- The Washington Times - Wednesday, September 28, 2005

Misunderstandings over “deterrence” are greatly damaging U.S. foreign policy and national security. Deterrence is based upon fear. We deter someone from an action against us by instilling fear of the consequences. To be effective, our threat of deterrence must be credible. Our adversary must absolutely believe we will carry out our threat.

In the case of nuclear deterrence — since the stakes are so high — he must be confident the consequences for him will be intolerable; that we will destroy all he holds dear; that we will do so rapidly and devastatingly; and that the loss to him will be far greater than any gain from his planned action.

A classic example was our wise and effective nuclear deterrence during the Cold War. The Soviet Union threatened to destroy America by launching nuclear weapons. We deterred this by the poised readiness of thousands of U.S. nuclear weapons targeted on those assets the Soviets valued most (their leadership, nuclear weapons, military forces, etc.).

But deterrence must also be intensely dynamic. We unceasingly pushed technology to the very edge. We continuously modernized our nuclear weapons and their delivery systems. We frequently tested our nuclear weapons so we — and our adversaries — would have no doubt about their effectiveness. We continually adjusted our targeting to match the values of changing opposition leaders. Our military forces exercised constantly in the realistic use of these weapons. And our nation’s leaders often declared our absolute determination to respond to any attack with overwhelming nuclear force.

As a result, nuclear deterrence worked. It really worked. Our nuclear weapons — prepared for instant launch — prevented, for more than 40 years, use of even a single nuclear weapon, anywhere, despite countless crises and many hot wars. Nuclear weapons should receive the Nobel Peace Prize.

And this was achieved in the best democratic manner. Successive presidents made the case, clearly and powerfully, to the American people. There were always opposing views, but public opinion overwhelmingly supported this strategy, leading to decades-long bipartisan support in Congress.

Contrast that with today. America faces an equally serious threat, not just from nuclear weapons but from other weapons of mass destruction (WMD) as well. Moreover, today’s threats are more difficult, distributed, indistinct. However, U.S. nuclear weapons can just as effectively deter rogue, failed and failing states, and terrorist organizations in sanctuary states, as they were in the Cold War if we develop a totally different deterrent strategy and totally different nuclear weapons.

Yet for 15 years no U.S. president has informed the American people, in detail, exactly how important nuclear weapons are to our future national security, and exactly how our nuclear strategy and stockpile must be transformed.

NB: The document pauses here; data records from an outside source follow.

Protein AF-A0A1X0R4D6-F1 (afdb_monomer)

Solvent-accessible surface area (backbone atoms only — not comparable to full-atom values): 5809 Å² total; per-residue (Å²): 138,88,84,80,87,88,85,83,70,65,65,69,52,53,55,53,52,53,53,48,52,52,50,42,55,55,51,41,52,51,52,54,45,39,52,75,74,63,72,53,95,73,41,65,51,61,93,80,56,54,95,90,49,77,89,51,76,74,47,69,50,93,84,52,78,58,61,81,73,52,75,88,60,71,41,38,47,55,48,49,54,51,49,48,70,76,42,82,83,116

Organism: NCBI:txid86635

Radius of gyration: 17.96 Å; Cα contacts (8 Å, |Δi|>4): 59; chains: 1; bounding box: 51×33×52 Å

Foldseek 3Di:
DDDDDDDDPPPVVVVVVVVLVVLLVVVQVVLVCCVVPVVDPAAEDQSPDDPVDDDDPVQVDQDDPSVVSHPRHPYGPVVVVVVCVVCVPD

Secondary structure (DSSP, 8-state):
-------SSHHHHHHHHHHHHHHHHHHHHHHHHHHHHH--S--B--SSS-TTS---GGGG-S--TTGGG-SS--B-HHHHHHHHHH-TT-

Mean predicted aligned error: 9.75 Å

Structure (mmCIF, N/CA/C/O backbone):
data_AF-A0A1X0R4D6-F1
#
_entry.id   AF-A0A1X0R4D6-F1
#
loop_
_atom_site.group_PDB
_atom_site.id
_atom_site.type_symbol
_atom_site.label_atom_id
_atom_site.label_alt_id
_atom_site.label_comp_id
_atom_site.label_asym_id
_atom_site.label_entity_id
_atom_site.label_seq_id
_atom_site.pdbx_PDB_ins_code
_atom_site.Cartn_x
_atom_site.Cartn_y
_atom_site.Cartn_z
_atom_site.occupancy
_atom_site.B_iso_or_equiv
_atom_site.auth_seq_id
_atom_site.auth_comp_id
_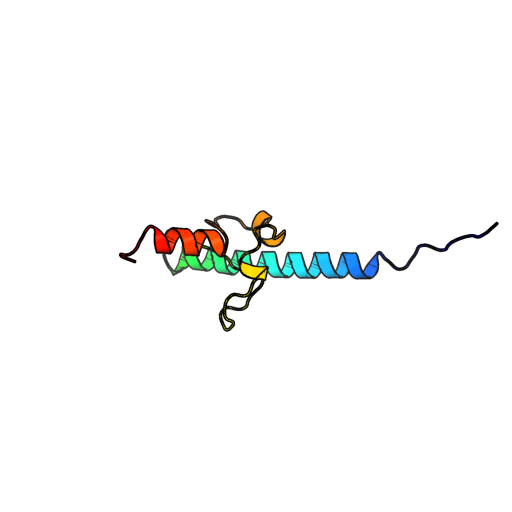atom_site.auth_asym_id
_atom_site.auth_atom_id
_atom_site.pdbx_PDB_model_num
ATOM 1 N N . MET A 1 1 ? 35.888 -17.881 -36.583 1.00 37.38 1 MET A N 1
ATOM 2 C CA . MET A 1 1 ? 35.106 -18.391 -35.435 1.00 37.38 1 MET A CA 1
ATOM 3 C C . MET A 1 1 ? 35.202 -17.361 -34.315 1.00 37.38 1 MET A C 1
ATOM 5 O O . MET A 1 1 ? 36.259 -17.239 -33.716 1.00 37.38 1 MET A O 1
ATOM 9 N N . ILE A 1 2 ? 34.176 -16.524 -34.126 1.00 38.38 2 ILE A N 1
ATOM 10 C CA . ILE A 1 2 ? 34.194 -15.438 -33.128 1.00 38.38 2 ILE A CA 1
ATOM 11 C C . ILE A 1 2 ? 33.516 -15.955 -31.859 1.00 38.38 2 ILE A C 1
ATOM 13 O O . ILE A 1 2 ? 32.301 -16.138 -31.837 1.00 38.38 2 ILE A O 1
ATOM 17 N N . ILE A 1 3 ? 34.300 -16.200 -30.812 1.00 44.62 3 ILE A N 1
ATOM 18 C CA . ILE A 1 3 ? 33.783 -16.557 -29.489 1.00 44.62 3 ILE A CA 1
ATOM 19 C C . ILE A 1 3 ? 33.409 -15.251 -28.779 1.00 44.62 3 ILE A C 1
ATOM 21 O O . ILE A 1 3 ? 34.278 -14.497 -28.345 1.00 44.62 3 ILE A O 1
ATOM 25 N N . LYS A 1 4 ? 32.108 -14.951 -28.688 1.00 45.75 4 LYS A N 1
ATOM 26 C CA . LYS A 1 4 ? 31.595 -13.854 -27.855 1.00 45.75 4 LYS A CA 1
ATOM 27 C C . LYS A 1 4 ? 31.544 -14.328 -26.400 1.00 45.75 4 LYS A C 1
ATOM 29 O O . LYS A 1 4 ? 30.666 -15.106 -26.038 1.00 45.75 4 LYS A O 1
ATOM 34 N N . ASN A 1 5 ? 32.463 -13.846 -25.565 1.00 42.66 5 ASN A N 1
ATOM 35 C CA . ASN A 1 5 ? 32.393 -14.027 -24.115 1.00 42.66 5 ASN A CA 1
ATOM 36 C C . ASN A 1 5 ? 31.239 -13.188 -23.542 1.00 42.66 5 ASN A C 1
ATOM 38 O O . ASN A 1 5 ? 31.330 -11.968 -23.435 1.00 42.66 5 ASN A O 1
ATOM 42 N N . LYS A 1 6 ? 30.140 -13.859 -23.187 1.00 52.84 6 LYS A N 1
ATOM 43 C CA . LYS A 1 6 ? 28.978 -13.300 -22.487 1.00 52.84 6 LYS A CA 1
ATOM 44 C C . LYS A 1 6 ? 29.123 -13.612 -20.996 1.00 52.84 6 LYS A C 1
ATOM 46 O O . LYS A 1 6 ? 28.636 -14.639 -20.543 1.00 52.84 6 LYS A O 1
ATOM 51 N N . LYS A 1 7 ? 29.848 -12.778 -20.245 1.00 53.03 7 LYS A N 1
ATOM 52 C CA . LYS A 1 7 ? 29.996 -12.957 -18.787 1.00 53.03 7 LYS A CA 1
ATOM 53 C C . LYS A 1 7 ? 30.204 -11.633 -18.045 1.00 53.03 7 LYS A C 1
ATOM 55 O O . LYS A 1 7 ? 31.233 -11.431 -17.419 1.00 53.03 7 LYS A O 1
ATOM 60 N N . LEU A 1 8 ? 29.243 -10.716 -18.167 1.00 50.75 8 LEU A N 1
ATOM 61 C CA . LEU A 1 8 ? 29.257 -9.418 -17.467 1.00 50.75 8 LEU A CA 1
ATOM 62 C C . LEU A 1 8 ? 27.857 -8.921 -17.042 1.00 50.75 8 LEU A C 1
ATOM 64 O O . LEU A 1 8 ? 27.739 -7.799 -16.570 1.00 50.75 8 LEU A O 1
ATOM 68 N N . ALA A 1 9 ? 26.798 -9.728 -17.194 1.00 51.94 9 ALA A N 1
ATOM 69 C CA . ALA A 1 9 ? 25.420 -9.302 -16.901 1.00 51.94 9 ALA A CA 1
ATOM 70 C C . ALA A 1 9 ? 24.871 -9.790 -15.543 1.00 51.94 9 ALA A C 1
ATOM 72 O O . ALA A 1 9 ? 23.853 -9.276 -15.088 1.00 51.94 9 ALA A O 1
ATOM 73 N N . ASP A 1 10 ? 25.531 -10.748 -14.886 1.00 53.47 10 ASP A N 1
ATOM 74 C CA . ASP A 1 10 ? 24.914 -11.471 -13.765 1.00 53.47 10 ASP A CA 1
ATOM 75 C C . ASP A 1 10 ? 25.103 -10.775 -12.403 1.00 53.47 10 ASP A C 1
ATOM 77 O O . ASP A 1 10 ? 24.249 -10.913 -11.532 1.00 53.47 10 ASP A O 1
ATOM 81 N N . SER A 1 11 ? 26.162 -9.978 -12.205 1.00 54.88 11 SER A N 1
ATOM 82 C CA . SER A 1 11 ? 26.421 -9.321 -10.910 1.00 54.88 11 SER A CA 1
ATOM 83 C C . SER A 1 11 ? 25.441 -8.180 -10.613 1.00 54.88 11 SER A C 1
ATOM 85 O O . SER A 1 11 ? 24.840 -8.163 -9.545 1.00 54.88 11 SER A O 1
ATOM 87 N N . CYS A 1 12 ? 25.178 -7.295 -11.586 1.00 51.44 12 CYS A N 1
ATOM 88 C CA . CYS A 1 12 ? 24.190 -6.215 -11.432 1.00 51.44 12 CYS A CA 1
ATOM 89 C C . CYS A 1 12 ? 22.771 -6.736 -11.157 1.00 51.44 12 CYS A C 1
ATOM 91 O O . CYS A 1 12 ? 21.978 -6.066 -10.497 1.00 51.44 12 CYS A O 1
ATOM 93 N N . PHE A 1 13 ? 22.425 -7.913 -11.688 1.00 50.94 13 PHE A N 1
ATOM 94 C CA . PHE A 1 13 ? 21.090 -8.480 -11.519 1.00 50.94 13 PHE A CA 1
ATOM 95 C C . PHE A 1 13 ? 20.883 -9.025 -10.099 1.00 50.94 13 PHE A C 1
ATOM 97 O O . PHE A 1 13 ? 19.851 -8.753 -9.486 1.00 50.94 13 PHE A O 1
ATOM 104 N N . ILE A 1 14 ? 21.882 -9.715 -9.540 1.00 58.16 14 ILE A N 1
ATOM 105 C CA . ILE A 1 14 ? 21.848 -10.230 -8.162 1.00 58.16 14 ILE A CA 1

We have been frozen in time, looking backward at a Cold War stockpile of “massive retaliation” weapons which are ineffective in deterring today’s adversaries. They simply have no credibility of use. For example, North Korea and Iran continue, undeterred, in their drive to acquire nuclear weapons, quite confident we would never a use a Cold War nuclear weapon that might kill or injure thousands of innocent civilians and spread radiation widely. But new, highly accurate, very low-yield, penetrating nuclear weapons, designed for reduced residual radiation and for nuclear effects explicitly tailored to defeat WMD-type targets, would have great credibility. This is not to say these weapons would be our first choice — they would be our last.

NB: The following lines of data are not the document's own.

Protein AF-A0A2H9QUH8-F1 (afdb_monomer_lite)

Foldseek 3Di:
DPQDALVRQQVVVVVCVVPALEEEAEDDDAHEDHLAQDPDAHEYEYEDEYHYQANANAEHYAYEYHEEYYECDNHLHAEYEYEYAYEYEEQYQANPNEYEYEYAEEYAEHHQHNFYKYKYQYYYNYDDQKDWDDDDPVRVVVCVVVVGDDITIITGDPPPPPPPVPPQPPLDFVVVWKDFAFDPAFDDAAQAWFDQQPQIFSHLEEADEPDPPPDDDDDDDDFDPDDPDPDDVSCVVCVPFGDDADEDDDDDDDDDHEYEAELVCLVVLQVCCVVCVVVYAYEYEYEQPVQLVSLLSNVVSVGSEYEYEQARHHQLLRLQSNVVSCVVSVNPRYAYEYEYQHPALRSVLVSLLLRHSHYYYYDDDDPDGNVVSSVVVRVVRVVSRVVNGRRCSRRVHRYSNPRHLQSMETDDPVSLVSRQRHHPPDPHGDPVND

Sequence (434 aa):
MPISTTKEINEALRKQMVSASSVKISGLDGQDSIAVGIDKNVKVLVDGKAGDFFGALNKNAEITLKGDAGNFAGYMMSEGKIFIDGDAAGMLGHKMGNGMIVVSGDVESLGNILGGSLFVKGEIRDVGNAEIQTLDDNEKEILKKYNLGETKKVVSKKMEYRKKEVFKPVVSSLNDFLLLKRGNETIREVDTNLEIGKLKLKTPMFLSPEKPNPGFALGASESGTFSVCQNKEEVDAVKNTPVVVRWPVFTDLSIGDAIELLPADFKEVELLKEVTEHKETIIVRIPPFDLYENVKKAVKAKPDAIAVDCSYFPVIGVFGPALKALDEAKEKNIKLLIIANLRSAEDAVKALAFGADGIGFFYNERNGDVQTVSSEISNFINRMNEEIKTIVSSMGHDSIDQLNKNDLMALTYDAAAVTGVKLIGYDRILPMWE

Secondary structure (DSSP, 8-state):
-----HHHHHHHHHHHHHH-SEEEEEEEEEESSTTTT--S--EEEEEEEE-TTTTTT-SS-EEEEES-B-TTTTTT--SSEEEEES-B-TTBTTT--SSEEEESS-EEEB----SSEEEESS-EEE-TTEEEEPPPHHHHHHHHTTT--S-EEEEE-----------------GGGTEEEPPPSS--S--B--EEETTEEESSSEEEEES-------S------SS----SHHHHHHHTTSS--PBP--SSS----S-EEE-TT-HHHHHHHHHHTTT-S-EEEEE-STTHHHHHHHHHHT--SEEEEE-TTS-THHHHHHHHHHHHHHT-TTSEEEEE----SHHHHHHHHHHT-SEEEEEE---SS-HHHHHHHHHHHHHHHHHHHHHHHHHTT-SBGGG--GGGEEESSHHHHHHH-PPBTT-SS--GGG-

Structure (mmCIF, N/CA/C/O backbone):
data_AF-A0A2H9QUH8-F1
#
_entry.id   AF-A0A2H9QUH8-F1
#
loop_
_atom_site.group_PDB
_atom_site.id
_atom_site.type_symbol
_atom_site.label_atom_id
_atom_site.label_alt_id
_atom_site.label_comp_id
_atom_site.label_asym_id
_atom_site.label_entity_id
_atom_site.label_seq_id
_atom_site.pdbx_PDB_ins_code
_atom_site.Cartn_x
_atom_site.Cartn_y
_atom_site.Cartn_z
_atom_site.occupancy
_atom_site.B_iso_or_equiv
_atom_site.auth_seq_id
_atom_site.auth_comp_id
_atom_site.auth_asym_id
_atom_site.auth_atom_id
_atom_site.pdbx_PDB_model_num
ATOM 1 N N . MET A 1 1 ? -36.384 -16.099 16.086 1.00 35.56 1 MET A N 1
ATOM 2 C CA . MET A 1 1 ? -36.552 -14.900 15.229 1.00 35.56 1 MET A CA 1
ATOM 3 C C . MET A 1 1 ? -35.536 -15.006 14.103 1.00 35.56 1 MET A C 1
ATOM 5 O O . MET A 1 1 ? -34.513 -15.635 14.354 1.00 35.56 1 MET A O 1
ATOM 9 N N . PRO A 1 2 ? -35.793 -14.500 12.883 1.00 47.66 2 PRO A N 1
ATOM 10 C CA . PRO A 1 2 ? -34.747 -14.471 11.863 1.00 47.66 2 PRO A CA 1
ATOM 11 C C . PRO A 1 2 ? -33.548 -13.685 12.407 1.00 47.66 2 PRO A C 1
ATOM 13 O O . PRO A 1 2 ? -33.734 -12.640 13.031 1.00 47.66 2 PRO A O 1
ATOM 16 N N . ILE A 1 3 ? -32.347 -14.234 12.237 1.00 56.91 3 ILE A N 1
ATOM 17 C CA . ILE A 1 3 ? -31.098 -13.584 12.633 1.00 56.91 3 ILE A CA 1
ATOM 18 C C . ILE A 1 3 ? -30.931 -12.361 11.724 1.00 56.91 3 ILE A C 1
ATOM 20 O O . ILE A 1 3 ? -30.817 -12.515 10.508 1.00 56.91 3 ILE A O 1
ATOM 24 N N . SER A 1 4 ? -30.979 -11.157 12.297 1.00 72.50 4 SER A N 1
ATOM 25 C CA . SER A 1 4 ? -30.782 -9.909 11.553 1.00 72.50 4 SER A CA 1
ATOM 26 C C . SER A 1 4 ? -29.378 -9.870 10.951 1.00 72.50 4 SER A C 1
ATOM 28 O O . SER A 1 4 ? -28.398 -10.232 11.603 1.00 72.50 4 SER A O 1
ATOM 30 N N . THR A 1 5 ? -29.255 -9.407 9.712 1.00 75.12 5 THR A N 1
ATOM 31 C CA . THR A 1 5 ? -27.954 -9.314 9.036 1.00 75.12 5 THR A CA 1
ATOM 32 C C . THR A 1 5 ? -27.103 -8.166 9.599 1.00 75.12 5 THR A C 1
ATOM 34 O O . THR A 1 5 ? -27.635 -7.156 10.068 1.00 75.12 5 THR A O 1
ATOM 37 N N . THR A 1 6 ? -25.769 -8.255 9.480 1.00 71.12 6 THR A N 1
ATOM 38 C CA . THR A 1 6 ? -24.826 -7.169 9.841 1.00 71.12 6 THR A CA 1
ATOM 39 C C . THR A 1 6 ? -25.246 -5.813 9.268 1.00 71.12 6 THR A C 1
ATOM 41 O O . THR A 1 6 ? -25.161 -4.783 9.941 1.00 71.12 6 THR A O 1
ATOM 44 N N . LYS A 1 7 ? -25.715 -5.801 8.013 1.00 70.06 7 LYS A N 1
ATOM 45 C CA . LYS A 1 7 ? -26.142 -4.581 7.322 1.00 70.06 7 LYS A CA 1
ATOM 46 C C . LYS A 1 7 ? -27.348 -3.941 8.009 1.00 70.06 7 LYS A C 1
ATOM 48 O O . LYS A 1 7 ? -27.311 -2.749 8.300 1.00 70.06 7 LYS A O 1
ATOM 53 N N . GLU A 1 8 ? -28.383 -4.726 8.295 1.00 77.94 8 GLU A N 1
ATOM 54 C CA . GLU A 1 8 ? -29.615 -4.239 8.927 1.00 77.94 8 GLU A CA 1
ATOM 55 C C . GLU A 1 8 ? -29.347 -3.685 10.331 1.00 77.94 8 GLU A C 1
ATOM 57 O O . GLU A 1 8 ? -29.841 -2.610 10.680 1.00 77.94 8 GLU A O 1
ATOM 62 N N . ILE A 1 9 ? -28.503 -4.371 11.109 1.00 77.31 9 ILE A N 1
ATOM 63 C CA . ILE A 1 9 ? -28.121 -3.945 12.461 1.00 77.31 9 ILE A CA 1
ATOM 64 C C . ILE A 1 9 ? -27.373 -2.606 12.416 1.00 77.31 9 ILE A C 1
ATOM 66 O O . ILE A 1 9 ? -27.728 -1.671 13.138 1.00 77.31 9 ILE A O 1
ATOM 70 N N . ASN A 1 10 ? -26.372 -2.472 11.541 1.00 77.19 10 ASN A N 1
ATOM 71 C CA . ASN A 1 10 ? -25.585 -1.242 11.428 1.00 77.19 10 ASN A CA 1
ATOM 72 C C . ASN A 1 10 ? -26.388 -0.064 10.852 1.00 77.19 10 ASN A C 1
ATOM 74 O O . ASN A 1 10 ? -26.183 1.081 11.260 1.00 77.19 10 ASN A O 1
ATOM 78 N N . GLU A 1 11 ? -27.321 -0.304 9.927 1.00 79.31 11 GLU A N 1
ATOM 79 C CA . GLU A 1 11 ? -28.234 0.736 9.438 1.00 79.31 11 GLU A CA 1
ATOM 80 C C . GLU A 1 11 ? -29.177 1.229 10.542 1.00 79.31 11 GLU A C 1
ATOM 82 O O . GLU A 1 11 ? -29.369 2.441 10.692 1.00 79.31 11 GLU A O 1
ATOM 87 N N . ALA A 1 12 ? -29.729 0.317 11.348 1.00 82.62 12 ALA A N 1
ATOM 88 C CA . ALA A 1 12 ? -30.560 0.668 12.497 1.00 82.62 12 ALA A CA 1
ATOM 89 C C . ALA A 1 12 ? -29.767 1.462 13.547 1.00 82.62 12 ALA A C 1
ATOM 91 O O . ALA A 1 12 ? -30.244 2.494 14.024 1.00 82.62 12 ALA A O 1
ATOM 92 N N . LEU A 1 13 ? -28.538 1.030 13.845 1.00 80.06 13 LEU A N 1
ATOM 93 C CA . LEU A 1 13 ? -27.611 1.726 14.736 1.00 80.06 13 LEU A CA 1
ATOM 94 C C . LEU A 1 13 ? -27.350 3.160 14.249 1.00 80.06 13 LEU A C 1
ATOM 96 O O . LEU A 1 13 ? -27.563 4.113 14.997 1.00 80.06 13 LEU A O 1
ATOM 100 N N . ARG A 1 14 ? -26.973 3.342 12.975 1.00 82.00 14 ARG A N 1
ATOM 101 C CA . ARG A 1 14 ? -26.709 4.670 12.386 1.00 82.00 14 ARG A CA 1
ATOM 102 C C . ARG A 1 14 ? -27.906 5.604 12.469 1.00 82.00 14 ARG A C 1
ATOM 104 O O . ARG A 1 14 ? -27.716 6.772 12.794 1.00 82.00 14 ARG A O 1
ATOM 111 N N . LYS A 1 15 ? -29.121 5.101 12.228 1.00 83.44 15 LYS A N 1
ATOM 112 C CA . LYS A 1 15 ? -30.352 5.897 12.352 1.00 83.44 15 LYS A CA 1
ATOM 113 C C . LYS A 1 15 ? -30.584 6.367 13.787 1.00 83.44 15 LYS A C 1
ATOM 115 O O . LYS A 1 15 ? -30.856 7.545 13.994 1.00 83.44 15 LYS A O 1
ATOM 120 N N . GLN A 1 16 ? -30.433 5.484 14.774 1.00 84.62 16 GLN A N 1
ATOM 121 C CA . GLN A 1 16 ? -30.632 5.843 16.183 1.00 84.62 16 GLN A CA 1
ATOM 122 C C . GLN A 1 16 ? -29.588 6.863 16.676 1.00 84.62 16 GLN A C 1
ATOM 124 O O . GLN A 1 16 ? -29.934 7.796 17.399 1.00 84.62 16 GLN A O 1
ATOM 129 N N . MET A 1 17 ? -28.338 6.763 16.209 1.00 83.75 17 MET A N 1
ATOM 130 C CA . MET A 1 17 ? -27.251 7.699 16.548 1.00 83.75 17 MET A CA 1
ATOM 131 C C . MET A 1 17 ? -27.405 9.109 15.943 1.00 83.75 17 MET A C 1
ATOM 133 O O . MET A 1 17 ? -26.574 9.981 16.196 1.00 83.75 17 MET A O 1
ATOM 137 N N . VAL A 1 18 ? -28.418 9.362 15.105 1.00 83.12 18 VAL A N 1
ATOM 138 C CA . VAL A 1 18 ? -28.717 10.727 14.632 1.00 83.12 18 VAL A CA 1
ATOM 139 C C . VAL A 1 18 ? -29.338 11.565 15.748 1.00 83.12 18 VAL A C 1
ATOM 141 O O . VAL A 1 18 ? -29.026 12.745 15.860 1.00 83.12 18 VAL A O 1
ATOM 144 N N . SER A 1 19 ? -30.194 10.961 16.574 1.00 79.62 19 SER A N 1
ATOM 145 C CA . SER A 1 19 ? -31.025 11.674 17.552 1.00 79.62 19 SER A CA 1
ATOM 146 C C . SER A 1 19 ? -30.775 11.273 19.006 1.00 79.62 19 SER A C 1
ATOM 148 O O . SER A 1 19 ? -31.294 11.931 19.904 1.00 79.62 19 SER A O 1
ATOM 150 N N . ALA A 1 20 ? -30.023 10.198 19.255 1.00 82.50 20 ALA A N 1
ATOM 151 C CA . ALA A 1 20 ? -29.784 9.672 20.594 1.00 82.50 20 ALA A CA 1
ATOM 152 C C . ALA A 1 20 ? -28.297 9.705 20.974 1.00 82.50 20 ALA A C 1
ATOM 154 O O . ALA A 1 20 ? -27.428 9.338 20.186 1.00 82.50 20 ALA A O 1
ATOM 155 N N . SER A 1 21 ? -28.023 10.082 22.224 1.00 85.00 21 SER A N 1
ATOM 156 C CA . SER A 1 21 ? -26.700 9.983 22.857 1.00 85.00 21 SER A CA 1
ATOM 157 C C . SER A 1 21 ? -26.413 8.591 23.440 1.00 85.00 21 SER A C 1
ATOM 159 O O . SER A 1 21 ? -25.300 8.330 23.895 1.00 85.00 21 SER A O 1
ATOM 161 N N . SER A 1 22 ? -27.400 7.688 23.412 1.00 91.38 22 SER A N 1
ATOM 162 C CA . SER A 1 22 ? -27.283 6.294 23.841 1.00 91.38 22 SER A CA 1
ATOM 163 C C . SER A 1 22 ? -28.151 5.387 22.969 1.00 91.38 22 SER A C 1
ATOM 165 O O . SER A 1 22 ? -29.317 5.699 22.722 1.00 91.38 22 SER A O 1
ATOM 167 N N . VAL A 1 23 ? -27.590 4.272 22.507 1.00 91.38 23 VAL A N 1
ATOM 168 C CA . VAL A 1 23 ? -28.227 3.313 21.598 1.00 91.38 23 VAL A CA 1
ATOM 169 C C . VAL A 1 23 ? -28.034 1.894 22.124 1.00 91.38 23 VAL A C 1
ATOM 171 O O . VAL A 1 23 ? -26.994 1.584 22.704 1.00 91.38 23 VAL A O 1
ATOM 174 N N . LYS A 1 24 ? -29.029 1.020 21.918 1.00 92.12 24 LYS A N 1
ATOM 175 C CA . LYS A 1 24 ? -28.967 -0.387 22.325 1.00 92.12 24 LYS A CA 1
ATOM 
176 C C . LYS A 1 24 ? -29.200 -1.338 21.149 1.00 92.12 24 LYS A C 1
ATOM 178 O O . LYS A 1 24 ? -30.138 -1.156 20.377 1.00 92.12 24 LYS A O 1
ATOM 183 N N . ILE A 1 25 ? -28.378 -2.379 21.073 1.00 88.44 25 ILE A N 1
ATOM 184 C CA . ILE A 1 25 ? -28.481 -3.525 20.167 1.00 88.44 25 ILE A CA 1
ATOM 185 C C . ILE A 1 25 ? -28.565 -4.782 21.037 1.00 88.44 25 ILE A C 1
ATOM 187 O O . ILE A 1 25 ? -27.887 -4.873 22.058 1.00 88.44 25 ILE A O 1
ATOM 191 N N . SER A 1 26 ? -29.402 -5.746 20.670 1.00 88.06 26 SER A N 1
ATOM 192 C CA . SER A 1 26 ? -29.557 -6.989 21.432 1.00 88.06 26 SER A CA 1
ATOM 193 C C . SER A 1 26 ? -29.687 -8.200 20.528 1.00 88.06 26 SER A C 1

But if diplomacy, economic measures and conventional forces were ineffective in deterring nuclear weapons proliferation to irresponsible, aggressive states or groups, it would be wise for the president to have an alternative to loss of U.S. cities.

In general, immobilization of our nuclear strategy and stockpile has been championed by those who refuse to learn from history, who are motivated by emotion rather than logic, or who seek partisan political advantage. They are wrong in most of their views. First, they’re wrong in believing the U.S. achieves “deterrence” simply by having nuclear weapons. An overaged, untested, irrelevant stockpile won’t deter current adversaries from anything.

Second, they’re wrong in believing we should think of nuclear weapons as useful only in deterring launch of nuclear weapons (as in the Cold War). Rather, appropriate nuclear weapons give us the power to deter all types of actions by our adversaries (e.g., acquisition of WMD by rogue states). Third, they’re wrong in trying to block the U.S. from designing and testing appropriate new, low-yield, specialized weapons. Nuclear deterrence is simply too important to sacrifice.

Fourth, they’re wrong in believing our designing and testing new nuclear weapons will somehow contribute to proliferation. In fact, it’s the only way to stop proliferation.

The Nonproliferation Treaty, cornerstone of global nonproliferation for 35 years, explicitly approves the U.S. (and four others) as nuclear weapons states, expected to design, test and produce new nuclear weapons as needed.

This treaty is structured as a bargain. Non-nuclear weapons states agree not to acquire nuclear weapons. States with nuclear weapons agree to try to prevent all others from acquiring them. To do this, modernization of U.S. weapons for deterrence is not only allowed but implicitly required.

In summary, until we clearly understand “nuclear deterrence” in terms of today’s and tomorrow’s world our strategy is at risk.

Robert R. Monroe, vice admiral of the U.S. Navy (Retired), is a former director of the Defense Nuclear Agency and a member of the Nuclear Strategy Forum.